*AIM OF THE EXERCISE*.
Output range, inclusive: from the line containing "Organism: NCBI:txid1703332" to the line containing "ATOM 13 O O". Restate those lines from the data below word for word and only those.

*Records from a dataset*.
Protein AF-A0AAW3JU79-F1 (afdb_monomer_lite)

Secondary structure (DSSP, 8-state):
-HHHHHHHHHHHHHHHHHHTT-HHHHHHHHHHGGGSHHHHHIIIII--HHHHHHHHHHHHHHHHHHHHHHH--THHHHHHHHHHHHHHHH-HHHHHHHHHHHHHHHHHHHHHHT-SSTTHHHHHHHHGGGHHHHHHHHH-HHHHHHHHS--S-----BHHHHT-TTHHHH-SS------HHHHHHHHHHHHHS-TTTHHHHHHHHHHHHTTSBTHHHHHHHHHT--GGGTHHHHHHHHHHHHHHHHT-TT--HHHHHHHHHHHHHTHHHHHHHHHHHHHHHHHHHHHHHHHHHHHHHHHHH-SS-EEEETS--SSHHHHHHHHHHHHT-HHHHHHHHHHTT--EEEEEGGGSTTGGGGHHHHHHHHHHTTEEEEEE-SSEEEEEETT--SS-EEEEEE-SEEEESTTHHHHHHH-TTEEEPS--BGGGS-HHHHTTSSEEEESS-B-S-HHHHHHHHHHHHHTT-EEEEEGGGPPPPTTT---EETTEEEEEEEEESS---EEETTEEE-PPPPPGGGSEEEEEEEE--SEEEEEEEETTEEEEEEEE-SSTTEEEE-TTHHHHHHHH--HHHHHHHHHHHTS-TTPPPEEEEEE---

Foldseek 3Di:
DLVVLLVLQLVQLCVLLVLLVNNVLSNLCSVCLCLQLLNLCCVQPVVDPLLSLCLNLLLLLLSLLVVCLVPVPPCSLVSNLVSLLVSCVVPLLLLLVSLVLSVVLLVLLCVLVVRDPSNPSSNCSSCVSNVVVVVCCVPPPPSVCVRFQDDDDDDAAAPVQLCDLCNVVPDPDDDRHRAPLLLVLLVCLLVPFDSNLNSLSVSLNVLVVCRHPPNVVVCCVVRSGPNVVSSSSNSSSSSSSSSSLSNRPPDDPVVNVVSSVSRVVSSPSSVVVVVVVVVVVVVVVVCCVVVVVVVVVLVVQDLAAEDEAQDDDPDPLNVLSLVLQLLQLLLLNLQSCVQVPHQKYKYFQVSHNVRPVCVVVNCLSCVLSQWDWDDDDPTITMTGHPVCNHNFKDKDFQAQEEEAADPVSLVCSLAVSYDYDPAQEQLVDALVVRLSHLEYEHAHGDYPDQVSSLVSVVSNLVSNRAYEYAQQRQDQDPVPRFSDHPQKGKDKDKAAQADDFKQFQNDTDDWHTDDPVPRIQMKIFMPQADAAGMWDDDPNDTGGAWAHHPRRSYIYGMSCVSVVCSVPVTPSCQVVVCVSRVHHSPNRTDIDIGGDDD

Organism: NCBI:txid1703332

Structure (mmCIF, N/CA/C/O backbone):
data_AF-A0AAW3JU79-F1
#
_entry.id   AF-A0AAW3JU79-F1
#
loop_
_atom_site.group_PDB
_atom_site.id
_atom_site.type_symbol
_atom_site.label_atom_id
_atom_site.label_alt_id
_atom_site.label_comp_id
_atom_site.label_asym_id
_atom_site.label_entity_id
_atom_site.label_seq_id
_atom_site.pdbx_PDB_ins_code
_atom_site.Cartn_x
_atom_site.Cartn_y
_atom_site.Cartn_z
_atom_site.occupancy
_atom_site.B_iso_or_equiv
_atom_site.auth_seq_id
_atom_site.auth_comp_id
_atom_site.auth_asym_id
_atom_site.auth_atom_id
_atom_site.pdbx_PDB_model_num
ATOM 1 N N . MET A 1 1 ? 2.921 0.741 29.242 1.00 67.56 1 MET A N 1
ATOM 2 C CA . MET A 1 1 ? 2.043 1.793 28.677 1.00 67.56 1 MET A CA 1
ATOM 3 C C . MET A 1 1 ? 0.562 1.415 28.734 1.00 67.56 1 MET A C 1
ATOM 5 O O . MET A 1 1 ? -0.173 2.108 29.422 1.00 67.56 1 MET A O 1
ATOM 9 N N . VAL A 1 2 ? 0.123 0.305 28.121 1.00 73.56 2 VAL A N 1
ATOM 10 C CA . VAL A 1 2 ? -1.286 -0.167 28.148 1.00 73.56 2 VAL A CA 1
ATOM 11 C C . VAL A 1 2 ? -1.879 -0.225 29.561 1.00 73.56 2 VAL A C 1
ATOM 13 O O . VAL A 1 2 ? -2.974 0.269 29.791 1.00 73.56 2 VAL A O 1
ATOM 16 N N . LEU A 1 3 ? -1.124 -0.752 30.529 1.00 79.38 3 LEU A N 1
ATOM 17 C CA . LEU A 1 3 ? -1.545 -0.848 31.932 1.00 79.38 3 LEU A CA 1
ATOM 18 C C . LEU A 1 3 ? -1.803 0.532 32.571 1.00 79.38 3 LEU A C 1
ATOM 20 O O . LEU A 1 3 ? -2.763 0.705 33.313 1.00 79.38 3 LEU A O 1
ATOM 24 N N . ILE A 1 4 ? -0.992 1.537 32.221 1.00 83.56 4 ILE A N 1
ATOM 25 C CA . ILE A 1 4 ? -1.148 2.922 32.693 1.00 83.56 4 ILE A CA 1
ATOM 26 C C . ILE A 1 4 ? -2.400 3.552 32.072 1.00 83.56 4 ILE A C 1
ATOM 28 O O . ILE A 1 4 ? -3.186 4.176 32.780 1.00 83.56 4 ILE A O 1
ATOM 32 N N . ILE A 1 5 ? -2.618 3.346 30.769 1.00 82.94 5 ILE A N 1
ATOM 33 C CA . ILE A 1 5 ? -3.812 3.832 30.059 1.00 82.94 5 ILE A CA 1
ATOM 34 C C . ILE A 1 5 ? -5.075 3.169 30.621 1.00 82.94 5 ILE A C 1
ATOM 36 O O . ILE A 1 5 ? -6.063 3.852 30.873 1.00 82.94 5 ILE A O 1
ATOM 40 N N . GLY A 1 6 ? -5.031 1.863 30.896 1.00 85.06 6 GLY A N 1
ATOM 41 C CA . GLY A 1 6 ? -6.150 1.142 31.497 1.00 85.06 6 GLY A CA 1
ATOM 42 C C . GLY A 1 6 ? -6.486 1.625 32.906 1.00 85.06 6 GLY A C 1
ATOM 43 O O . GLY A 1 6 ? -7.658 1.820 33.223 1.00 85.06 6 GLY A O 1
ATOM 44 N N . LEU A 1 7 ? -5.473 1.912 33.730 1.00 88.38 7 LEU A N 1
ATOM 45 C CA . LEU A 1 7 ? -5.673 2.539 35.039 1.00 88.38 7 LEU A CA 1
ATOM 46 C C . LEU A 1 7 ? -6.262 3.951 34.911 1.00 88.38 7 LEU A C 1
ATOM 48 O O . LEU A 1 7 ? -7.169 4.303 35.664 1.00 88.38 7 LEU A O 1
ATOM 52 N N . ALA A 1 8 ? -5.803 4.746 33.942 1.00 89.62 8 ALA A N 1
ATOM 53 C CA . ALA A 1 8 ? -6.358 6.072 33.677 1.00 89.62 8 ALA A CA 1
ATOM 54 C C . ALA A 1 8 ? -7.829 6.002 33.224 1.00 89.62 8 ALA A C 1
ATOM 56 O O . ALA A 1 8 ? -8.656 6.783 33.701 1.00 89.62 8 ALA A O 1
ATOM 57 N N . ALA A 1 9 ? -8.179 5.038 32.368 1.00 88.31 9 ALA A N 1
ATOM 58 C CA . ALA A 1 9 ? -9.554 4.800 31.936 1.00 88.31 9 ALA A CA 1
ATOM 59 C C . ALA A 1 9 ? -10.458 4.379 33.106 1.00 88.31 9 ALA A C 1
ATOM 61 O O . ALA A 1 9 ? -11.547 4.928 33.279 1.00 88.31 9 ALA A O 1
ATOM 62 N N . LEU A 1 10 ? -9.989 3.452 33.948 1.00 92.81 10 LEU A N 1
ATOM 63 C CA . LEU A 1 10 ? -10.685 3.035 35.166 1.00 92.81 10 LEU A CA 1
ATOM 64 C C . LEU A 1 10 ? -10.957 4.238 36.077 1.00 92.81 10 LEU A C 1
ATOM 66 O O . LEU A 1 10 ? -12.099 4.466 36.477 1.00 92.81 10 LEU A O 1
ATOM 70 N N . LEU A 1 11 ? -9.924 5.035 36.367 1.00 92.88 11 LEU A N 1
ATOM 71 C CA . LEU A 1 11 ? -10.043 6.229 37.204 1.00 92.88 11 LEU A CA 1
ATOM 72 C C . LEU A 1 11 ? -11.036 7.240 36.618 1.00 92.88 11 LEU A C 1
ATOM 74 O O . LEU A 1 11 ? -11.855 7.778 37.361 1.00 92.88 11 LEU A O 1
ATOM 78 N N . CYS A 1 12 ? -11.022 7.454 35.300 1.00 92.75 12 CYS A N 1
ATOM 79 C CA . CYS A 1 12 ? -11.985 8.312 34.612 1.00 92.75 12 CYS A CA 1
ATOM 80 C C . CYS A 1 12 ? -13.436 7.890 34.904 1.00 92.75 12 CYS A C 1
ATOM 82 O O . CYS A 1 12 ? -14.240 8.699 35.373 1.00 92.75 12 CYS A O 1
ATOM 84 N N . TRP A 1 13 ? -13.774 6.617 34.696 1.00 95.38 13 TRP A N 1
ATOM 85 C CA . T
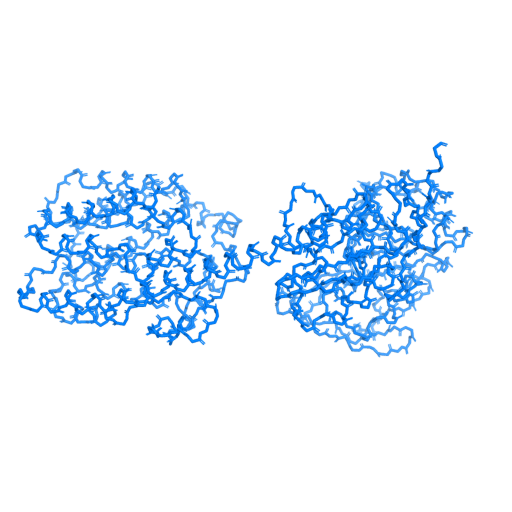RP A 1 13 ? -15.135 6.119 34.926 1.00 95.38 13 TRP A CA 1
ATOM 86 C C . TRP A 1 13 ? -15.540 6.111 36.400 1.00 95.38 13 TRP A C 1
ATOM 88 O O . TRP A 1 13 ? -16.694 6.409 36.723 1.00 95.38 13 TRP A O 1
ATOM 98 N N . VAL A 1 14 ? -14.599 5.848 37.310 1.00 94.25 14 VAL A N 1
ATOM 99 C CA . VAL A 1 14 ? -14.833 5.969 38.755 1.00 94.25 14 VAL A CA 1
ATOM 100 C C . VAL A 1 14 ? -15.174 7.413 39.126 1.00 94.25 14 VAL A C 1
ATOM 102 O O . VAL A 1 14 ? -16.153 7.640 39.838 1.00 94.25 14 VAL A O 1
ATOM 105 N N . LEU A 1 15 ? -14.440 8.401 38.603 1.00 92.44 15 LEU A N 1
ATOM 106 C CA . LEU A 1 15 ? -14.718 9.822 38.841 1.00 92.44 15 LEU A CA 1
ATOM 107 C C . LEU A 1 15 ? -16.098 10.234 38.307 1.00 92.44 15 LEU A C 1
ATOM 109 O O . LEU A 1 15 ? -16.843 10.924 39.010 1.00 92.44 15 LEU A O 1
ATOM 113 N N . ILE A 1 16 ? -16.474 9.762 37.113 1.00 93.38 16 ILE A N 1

*ANSWER TO THIS TASK*.
Organism: NCBI:txid1703332

Structure (mmCIF, N/CA/C/O backbone):
data_AF-A0AAW3JU79-F1
#
_entry.id   AF-A0AAW3JU79-F1
#
loop_
_atom_site.group_PDB
_atom_site.id
_atom_site.type_symbol
_atom_site.label_atom_id
_atom_site.label_alt_id
_atom_site.label_comp_id
_atom_site.label_asym_id
_atom_site.label_entity_id
_atom_site.label_seq_id
_atom_site.pdbx_PDB_ins_code
_atom_site.Cartn_x
_atom_site.Cartn_y
_atom_site.Cartn_z
_atom_site.occupancy
_atom_site.B_iso_or_equiv
_atom_site.auth_seq_id
_atom_site.auth_comp_id
_atom_site.auth_asym_id
_atom_site.auth_atom_id
_atom_site.pdbx_PDB_model_num
ATOM 1 N N . MET A 1 1 ? 2.921 0.741 29.242 1.00 67.56 1 MET A N 1
ATOM 2 C CA . MET A 1 1 ? 2.043 1.793 28.677 1.00 67.56 1 MET A CA 1
ATOM 3 C C . MET A 1 1 ? 0.562 1.415 28.734 1.00 67.56 1 MET A C 1
ATOM 5 O O . MET A 1 1 ? -0.173 2.108 29.422 1.00 67.56 1 MET A O 1
ATOM 9 N N . VAL A 1 2 ? 0.123 0.305 28.121 1.00 73.56 2 VAL A N 1
ATOM 10 C CA . VAL A 1 2 ? -1.286 -0.167 28.148 1.00 73.56 2 VAL A CA 1
ATOM 11 C C . VAL A 1 2 ? -1.879 -0.225 29.561 1.00 73.56 2 VAL A C 1
ATOM 13 O O . VAL A 1 2 ? -2.974 0.269 29.791 1.00 73.56 2 VAL A O 1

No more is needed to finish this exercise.